● **EXERCISE MATERIAL**

%%

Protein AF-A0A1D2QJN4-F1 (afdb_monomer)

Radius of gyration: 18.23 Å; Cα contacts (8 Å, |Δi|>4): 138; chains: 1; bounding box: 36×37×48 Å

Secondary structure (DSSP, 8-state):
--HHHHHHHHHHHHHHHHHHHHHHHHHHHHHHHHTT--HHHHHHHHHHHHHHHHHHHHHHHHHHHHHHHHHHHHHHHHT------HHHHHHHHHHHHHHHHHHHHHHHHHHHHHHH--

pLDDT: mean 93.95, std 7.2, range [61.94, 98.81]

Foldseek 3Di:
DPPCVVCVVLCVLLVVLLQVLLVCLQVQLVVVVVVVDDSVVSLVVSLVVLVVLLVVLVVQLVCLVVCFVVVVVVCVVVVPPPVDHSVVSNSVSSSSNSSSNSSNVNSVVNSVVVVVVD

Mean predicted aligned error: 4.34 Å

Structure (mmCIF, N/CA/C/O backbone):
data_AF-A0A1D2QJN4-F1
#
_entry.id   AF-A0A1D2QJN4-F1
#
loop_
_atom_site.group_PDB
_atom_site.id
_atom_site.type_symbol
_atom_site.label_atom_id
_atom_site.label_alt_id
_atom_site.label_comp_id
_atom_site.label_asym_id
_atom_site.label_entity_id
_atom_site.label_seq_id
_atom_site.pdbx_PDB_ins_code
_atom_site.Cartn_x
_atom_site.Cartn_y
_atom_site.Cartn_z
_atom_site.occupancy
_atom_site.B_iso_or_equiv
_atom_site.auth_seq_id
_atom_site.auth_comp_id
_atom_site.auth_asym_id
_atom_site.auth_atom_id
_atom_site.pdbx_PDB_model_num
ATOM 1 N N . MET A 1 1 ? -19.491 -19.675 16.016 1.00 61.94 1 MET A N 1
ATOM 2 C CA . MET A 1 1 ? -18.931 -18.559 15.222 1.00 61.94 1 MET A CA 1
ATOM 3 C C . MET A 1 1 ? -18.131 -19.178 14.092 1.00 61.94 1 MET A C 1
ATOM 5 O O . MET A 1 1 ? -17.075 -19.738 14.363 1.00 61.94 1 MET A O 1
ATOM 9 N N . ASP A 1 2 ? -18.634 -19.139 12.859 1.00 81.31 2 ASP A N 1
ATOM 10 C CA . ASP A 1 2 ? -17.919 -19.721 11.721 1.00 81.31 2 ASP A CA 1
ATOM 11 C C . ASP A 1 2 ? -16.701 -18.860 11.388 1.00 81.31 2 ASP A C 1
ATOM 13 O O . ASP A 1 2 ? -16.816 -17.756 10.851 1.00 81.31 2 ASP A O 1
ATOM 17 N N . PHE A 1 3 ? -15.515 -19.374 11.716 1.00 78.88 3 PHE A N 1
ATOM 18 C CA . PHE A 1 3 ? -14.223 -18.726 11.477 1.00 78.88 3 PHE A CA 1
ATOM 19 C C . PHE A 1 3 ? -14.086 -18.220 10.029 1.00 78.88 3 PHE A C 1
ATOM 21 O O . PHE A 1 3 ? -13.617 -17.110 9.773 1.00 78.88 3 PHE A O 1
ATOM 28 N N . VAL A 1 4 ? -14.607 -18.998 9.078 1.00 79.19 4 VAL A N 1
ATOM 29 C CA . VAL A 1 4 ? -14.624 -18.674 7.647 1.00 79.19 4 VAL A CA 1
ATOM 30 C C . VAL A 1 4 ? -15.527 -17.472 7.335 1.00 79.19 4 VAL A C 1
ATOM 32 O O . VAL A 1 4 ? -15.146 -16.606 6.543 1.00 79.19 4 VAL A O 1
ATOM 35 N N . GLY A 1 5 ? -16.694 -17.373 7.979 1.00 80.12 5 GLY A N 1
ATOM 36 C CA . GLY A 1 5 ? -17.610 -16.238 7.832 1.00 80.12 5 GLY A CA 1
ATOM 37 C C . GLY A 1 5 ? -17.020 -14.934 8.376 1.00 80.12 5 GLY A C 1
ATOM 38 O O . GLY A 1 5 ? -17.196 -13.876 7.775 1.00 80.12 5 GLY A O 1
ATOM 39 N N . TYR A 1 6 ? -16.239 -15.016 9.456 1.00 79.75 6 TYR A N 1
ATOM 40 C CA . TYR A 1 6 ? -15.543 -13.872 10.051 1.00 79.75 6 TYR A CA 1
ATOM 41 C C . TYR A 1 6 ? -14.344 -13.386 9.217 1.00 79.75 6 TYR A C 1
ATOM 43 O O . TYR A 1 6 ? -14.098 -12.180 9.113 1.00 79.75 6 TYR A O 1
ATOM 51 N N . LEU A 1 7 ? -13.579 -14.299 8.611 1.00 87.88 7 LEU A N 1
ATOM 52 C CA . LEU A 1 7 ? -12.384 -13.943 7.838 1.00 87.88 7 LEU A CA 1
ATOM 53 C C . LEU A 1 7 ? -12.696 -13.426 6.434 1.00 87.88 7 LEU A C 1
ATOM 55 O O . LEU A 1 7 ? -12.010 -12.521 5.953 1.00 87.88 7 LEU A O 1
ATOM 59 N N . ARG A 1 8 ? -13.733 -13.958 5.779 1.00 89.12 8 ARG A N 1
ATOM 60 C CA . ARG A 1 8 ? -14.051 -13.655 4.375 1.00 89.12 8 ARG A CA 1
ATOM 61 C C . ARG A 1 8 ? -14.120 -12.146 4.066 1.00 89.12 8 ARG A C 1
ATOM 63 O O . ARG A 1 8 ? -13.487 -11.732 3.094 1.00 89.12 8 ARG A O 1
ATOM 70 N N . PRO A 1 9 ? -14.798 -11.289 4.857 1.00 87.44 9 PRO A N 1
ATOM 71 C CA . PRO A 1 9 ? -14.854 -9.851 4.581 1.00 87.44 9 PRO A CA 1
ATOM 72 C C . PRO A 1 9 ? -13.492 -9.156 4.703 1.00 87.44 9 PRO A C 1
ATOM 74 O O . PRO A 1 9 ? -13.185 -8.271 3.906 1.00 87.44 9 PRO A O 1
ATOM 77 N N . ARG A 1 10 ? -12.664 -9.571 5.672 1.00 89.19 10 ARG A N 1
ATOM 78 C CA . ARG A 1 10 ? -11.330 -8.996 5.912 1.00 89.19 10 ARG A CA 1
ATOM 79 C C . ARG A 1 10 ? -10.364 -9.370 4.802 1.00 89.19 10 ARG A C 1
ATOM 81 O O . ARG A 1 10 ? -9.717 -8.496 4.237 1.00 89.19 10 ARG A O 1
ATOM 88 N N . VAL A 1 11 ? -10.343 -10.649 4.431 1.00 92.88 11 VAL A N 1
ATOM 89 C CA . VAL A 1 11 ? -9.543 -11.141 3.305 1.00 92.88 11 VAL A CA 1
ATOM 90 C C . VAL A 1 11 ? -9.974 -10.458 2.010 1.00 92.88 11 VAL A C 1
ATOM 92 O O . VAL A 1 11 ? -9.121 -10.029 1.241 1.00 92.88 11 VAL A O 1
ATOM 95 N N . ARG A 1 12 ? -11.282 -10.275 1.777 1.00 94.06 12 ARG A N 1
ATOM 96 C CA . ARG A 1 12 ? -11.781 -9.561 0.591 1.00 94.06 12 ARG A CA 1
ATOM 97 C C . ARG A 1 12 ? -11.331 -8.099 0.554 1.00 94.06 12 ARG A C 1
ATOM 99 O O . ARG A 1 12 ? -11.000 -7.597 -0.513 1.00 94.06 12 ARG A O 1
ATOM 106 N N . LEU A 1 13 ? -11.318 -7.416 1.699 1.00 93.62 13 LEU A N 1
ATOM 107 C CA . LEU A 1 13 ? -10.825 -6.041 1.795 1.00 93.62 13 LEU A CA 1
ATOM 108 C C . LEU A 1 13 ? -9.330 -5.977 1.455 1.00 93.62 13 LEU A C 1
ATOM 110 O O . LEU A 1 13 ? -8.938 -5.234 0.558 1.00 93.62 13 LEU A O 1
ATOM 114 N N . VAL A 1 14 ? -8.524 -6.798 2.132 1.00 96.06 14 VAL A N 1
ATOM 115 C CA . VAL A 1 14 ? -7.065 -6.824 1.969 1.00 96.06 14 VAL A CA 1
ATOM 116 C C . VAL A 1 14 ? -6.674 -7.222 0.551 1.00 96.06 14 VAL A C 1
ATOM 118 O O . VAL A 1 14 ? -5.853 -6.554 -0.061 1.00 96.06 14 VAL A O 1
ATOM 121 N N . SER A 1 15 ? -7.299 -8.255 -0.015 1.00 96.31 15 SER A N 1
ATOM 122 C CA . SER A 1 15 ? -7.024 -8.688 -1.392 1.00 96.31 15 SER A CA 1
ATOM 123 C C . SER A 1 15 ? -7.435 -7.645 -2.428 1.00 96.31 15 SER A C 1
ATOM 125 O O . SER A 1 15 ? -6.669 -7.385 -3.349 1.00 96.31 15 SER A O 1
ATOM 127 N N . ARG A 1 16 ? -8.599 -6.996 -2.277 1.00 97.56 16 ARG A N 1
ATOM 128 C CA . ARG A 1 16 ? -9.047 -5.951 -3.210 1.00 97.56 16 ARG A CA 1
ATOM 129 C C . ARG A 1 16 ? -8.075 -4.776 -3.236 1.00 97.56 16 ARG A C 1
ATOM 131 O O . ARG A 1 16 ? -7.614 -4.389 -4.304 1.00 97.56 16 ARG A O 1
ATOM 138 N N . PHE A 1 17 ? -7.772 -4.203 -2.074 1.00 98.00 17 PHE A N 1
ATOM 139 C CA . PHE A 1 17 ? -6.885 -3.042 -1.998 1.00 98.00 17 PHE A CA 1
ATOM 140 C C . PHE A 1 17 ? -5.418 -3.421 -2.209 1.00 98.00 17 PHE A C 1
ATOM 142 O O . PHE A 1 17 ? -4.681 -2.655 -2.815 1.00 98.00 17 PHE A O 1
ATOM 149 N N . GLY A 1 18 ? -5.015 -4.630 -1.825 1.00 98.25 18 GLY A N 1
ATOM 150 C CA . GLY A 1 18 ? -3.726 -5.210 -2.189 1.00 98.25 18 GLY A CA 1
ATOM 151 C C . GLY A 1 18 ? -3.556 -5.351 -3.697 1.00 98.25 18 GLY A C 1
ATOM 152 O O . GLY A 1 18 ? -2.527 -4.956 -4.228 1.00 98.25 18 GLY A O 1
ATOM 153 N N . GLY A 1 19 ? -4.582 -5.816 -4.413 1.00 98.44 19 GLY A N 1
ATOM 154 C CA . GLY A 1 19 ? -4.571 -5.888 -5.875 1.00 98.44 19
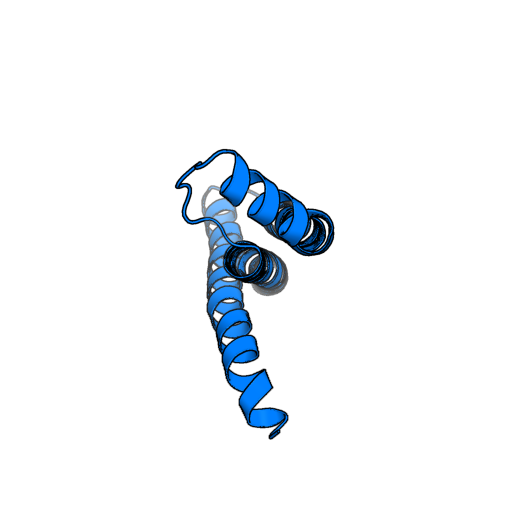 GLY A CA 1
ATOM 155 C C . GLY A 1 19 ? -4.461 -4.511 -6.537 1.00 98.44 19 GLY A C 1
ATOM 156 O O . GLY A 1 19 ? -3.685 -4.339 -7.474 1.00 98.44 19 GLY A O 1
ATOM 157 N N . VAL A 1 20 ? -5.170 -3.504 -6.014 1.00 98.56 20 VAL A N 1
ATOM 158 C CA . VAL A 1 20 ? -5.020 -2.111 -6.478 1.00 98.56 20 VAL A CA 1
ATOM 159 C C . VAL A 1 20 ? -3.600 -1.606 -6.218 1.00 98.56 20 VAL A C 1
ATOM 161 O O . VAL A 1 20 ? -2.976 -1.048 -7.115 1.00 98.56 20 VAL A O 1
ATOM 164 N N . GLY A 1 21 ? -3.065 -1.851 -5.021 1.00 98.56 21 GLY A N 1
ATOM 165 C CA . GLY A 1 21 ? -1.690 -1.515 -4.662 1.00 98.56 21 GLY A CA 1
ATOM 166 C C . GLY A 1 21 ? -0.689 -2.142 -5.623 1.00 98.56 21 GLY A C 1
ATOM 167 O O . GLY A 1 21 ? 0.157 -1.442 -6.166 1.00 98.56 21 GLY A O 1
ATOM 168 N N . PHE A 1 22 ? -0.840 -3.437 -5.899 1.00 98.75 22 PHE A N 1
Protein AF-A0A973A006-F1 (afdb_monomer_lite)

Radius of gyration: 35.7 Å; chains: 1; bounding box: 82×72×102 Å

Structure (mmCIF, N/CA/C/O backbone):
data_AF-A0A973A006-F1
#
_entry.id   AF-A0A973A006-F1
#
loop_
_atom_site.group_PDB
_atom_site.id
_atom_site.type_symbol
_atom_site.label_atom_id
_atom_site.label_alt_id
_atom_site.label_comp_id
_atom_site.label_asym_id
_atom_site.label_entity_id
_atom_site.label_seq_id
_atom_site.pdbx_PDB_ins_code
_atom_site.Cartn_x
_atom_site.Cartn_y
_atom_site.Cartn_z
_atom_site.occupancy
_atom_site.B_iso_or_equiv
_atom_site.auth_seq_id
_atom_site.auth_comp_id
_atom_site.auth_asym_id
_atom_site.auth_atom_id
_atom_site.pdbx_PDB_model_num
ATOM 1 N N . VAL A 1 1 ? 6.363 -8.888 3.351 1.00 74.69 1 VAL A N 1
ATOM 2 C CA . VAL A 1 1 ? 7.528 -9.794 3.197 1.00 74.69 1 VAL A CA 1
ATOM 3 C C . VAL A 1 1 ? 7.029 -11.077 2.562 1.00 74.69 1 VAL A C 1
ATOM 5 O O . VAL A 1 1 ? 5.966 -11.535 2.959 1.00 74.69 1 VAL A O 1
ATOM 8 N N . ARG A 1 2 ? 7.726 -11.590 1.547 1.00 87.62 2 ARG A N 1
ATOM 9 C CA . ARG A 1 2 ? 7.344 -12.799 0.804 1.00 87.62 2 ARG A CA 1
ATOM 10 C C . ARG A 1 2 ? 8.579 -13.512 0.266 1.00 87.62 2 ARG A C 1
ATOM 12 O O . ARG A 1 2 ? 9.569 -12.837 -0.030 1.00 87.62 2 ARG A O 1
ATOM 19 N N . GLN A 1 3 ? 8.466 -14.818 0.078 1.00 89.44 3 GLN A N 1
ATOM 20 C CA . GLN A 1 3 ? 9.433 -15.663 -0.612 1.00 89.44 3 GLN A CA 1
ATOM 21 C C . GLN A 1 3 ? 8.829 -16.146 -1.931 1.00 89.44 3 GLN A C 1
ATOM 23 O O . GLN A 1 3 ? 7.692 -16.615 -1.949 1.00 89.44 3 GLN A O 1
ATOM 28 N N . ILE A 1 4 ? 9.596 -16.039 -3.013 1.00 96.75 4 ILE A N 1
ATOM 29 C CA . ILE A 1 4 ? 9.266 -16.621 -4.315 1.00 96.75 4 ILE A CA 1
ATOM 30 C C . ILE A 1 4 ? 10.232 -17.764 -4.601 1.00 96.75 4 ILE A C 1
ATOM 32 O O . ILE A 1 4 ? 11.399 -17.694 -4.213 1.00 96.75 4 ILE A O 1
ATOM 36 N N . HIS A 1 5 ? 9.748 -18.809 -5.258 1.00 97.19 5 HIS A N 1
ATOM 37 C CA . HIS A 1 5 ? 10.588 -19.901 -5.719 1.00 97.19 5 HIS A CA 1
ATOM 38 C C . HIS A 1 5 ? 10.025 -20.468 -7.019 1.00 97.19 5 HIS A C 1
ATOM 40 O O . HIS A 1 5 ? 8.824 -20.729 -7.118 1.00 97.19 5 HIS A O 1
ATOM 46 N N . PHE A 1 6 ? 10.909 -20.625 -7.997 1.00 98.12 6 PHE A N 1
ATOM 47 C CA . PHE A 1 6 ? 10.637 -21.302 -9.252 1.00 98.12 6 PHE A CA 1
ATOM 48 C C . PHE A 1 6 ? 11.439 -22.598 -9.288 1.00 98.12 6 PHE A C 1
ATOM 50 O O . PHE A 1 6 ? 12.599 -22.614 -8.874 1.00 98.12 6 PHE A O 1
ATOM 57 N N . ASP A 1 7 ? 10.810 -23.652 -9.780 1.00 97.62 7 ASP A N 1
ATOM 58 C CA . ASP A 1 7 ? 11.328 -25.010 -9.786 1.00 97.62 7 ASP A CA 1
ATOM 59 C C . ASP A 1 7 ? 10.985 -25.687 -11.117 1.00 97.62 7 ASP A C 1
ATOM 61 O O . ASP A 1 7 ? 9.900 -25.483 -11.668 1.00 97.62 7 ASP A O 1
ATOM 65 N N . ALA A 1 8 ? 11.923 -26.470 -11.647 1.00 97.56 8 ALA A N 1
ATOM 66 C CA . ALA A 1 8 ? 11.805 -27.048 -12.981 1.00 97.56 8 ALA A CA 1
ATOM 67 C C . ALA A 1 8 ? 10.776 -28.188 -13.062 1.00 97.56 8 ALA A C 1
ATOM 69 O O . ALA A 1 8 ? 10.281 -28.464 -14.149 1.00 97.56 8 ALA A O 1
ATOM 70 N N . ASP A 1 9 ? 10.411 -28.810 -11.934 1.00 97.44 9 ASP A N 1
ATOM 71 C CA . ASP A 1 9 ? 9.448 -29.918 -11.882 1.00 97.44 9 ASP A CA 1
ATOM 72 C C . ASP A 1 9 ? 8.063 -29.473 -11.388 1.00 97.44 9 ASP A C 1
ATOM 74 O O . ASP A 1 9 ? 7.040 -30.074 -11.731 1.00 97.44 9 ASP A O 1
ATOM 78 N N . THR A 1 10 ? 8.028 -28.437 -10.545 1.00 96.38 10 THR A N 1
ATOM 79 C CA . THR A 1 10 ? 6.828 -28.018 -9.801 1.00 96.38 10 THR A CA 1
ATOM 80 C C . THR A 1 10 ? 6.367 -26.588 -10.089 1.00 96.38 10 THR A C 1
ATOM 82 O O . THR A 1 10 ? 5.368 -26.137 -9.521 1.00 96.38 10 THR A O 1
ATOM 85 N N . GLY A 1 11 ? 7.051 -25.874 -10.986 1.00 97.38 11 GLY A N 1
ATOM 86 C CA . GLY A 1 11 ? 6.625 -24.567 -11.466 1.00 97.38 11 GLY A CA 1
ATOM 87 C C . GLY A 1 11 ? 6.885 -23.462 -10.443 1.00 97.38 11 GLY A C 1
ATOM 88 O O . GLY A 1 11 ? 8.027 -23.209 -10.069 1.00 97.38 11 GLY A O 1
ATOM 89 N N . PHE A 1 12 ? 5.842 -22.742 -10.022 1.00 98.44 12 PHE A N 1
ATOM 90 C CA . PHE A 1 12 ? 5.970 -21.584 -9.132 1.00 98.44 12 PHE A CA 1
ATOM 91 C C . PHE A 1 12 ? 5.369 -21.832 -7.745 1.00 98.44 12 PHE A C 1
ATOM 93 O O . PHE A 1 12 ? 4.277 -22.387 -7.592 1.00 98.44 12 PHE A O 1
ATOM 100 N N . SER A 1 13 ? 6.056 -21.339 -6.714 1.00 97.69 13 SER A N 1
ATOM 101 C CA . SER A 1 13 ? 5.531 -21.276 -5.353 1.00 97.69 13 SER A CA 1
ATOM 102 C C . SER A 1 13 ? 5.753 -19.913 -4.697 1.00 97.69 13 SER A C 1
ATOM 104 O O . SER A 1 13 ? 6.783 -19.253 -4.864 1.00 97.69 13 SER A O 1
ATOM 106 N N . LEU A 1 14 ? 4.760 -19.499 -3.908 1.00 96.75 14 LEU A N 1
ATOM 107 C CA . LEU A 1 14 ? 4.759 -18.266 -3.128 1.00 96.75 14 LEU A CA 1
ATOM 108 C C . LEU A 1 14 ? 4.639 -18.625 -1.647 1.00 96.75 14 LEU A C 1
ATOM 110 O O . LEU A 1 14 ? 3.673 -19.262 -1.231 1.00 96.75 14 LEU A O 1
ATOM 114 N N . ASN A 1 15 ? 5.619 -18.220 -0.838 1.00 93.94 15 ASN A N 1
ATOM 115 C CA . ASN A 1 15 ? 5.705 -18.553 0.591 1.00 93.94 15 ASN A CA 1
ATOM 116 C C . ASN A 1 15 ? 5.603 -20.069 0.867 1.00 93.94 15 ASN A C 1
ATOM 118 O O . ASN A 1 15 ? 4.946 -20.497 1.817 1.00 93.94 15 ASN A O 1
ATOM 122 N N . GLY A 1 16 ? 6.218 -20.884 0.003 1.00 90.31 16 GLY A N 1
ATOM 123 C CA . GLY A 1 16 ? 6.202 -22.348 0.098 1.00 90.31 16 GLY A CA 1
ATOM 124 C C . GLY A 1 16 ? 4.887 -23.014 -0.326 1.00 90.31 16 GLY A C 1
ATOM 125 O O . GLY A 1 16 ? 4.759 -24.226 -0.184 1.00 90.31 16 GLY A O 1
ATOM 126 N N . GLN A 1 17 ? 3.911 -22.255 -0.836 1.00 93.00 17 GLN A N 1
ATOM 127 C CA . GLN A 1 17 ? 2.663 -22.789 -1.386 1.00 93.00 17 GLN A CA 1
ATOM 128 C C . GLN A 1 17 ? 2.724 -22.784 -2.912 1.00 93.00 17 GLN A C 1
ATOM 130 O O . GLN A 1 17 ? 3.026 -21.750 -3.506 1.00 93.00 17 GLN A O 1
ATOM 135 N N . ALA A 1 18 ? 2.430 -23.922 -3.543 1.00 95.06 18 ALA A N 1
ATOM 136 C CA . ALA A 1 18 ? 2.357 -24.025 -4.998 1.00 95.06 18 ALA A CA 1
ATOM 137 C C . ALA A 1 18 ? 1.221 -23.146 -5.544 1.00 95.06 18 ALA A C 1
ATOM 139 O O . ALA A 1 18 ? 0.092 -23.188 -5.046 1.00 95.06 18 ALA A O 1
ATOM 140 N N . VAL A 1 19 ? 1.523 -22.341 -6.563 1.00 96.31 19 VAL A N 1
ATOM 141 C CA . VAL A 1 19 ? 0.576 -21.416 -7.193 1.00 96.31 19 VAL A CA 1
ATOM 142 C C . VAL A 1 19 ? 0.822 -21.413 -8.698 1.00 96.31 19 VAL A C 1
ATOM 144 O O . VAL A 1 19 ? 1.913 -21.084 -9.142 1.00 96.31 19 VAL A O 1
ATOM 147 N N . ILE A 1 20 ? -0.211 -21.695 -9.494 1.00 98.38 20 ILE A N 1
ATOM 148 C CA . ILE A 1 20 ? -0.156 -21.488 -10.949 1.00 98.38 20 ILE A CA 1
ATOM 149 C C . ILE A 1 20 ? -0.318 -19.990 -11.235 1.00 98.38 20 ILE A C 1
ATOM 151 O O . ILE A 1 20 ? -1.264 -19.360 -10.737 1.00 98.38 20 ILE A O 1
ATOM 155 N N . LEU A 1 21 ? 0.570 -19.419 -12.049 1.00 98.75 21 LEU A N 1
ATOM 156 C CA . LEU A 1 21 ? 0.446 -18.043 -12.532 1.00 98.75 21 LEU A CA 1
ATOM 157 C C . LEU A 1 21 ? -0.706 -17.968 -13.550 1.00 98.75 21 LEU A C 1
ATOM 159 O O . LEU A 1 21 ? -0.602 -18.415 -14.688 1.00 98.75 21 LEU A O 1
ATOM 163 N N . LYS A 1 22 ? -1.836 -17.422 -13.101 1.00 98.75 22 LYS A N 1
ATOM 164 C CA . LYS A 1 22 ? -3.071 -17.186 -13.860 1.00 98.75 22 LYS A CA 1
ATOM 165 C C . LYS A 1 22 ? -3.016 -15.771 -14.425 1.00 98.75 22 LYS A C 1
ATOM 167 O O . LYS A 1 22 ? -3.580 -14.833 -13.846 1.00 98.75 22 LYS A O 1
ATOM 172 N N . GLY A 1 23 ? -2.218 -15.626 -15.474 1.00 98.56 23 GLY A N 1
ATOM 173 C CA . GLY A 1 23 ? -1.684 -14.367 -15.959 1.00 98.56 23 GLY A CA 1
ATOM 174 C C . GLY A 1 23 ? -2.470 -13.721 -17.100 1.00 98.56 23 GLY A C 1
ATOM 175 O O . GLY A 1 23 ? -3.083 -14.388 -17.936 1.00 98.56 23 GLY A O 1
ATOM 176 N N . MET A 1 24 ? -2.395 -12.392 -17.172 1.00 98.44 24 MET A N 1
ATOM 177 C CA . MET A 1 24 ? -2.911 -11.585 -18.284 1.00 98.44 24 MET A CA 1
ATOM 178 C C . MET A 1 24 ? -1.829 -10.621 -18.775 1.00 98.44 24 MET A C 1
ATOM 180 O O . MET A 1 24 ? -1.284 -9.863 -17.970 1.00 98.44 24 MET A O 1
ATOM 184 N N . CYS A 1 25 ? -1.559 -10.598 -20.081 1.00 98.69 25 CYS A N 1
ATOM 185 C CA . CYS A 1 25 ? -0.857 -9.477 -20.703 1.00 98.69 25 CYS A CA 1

%%

● **DIRECTIONS**
In the data above, find the line that contains "ATOM 29 C CA . VAL", then reproduce exactly every line from the first line through that line.

● **ANSWER BOX**
Protein AF-A0A1D2QJN4-F1 (afdb_monomer)

Radius of gyration: 18.23 Å; Cα contacts (8 Å, |Δi|>4): 138; chains: 1; bounding box: 36×37×48 Å

Secondary structure (DSSP, 8-state):
--HHHHHHHHHHHHHHHHHHHHHHHHHHHHHHHHTT--HHHHHHHHHHHHHHHHHHHHHHHHHHHHHHHHHHHHHHHHT------HHHHHHHHHHHHHHHHHHHHHHHHHHHHHHH--

pLDDT: mean 93.95, std 7.2, range [61.94, 98.81]

Foldseek 3Di:
DPPCVVCVVLCVLLVVLLQVLLVCLQVQLVVVVVVVDDSVVSLVVSLVVLVVLLVVLVVQLVCLVVCFVVVVVVCVVVVPPPVDHSVVSNSVSSSSNSSSNSSNVNSVVNSVVVVVVD

Mean predicted aligned error: 4.34 Å

Structure (mmCIF, N/CA/C/O backbone):
data_AF-A0A1D2QJN4-F1
#
_entry.id   AF-A0A1D2QJN4-F1
#
loop_
_atom_site.group_PDB
_atom_site.id
_atom_site.type_symbol
_atom_site.label_atom_id
_atom_site.label_alt_id
_atom_site.label_comp_id
_atom_site.label_asym_id
_atom_site.label_entity_id
_atom_site.label_seq_id
_atom_site.pdbx_PDB_ins_code
_atom_site.Cartn_x
_atom_site.Cartn_y
_atom_site.Cartn_z
_atom_site.occupancy
_atom_site.B_iso_or_equiv
_atom_site.auth_seq_id
_atom_site.auth_comp_id
_atom_site.auth_asym_id
_atom_site.auth_atom_id
_atom_site.pdbx_PDB_model_num
ATOM 1 N N . MET A 1 1 ? -19.491 -19.675 16.016 1.00 61.94 1 MET A N 1
ATOM 2 C CA . MET A 1 1 ? -18.931 -18.559 15.222 1.00 61.94 1 MET A CA 1
ATOM 3 C C . MET A 1 1 ? -18.131 -19.178 14.092 1.00 61.94 1 MET A C 1
ATOM 5 O O . MET A 1 1 ? -17.075 -19.738 14.363 1.00 61.94 1 MET A O 1
ATOM 9 N N . ASP A 1 2 ? -18.634 -19.139 12.859 1.00 81.31 2 ASP A N 1
ATOM 10 C CA . ASP A 1 2 ? -17.919 -19.721 11.721 1.00 81.31 2 ASP A CA 1
ATOM 11 C C . ASP A 1 2 ? -16.701 -18.860 11.388 1.00 81.31 2 ASP A C 1
ATOM 13 O O . ASP A 1 2 ? -16.816 -17.756 10.851 1.00 81.31 2 ASP A O 1
ATOM 17 N N . PHE A 1 3 ? -15.515 -19.374 11.716 1.00 78.88 3 PHE A N 1
ATOM 18 C CA . PHE A 1 3 ? -14.223 -18.726 11.477 1.00 78.88 3 PHE A CA 1
ATOM 19 C C . PHE A 1 3 ? -14.086 -18.220 10.029 1.00 78.88 3 PHE A C 1
ATOM 21 O O . PHE A 1 3 ? -13.617 -17.110 9.773 1.00 78.88 3 PHE A O 1
ATOM 28 N N . VAL A 1 4 ? -14.607 -18.998 9.078 1.00 79.19 4 VAL A N 1
ATOM 29 C CA . VAL A 1 4 ? -14.624 -18.674 7.647 1.00 79.19 4 VAL A CA 1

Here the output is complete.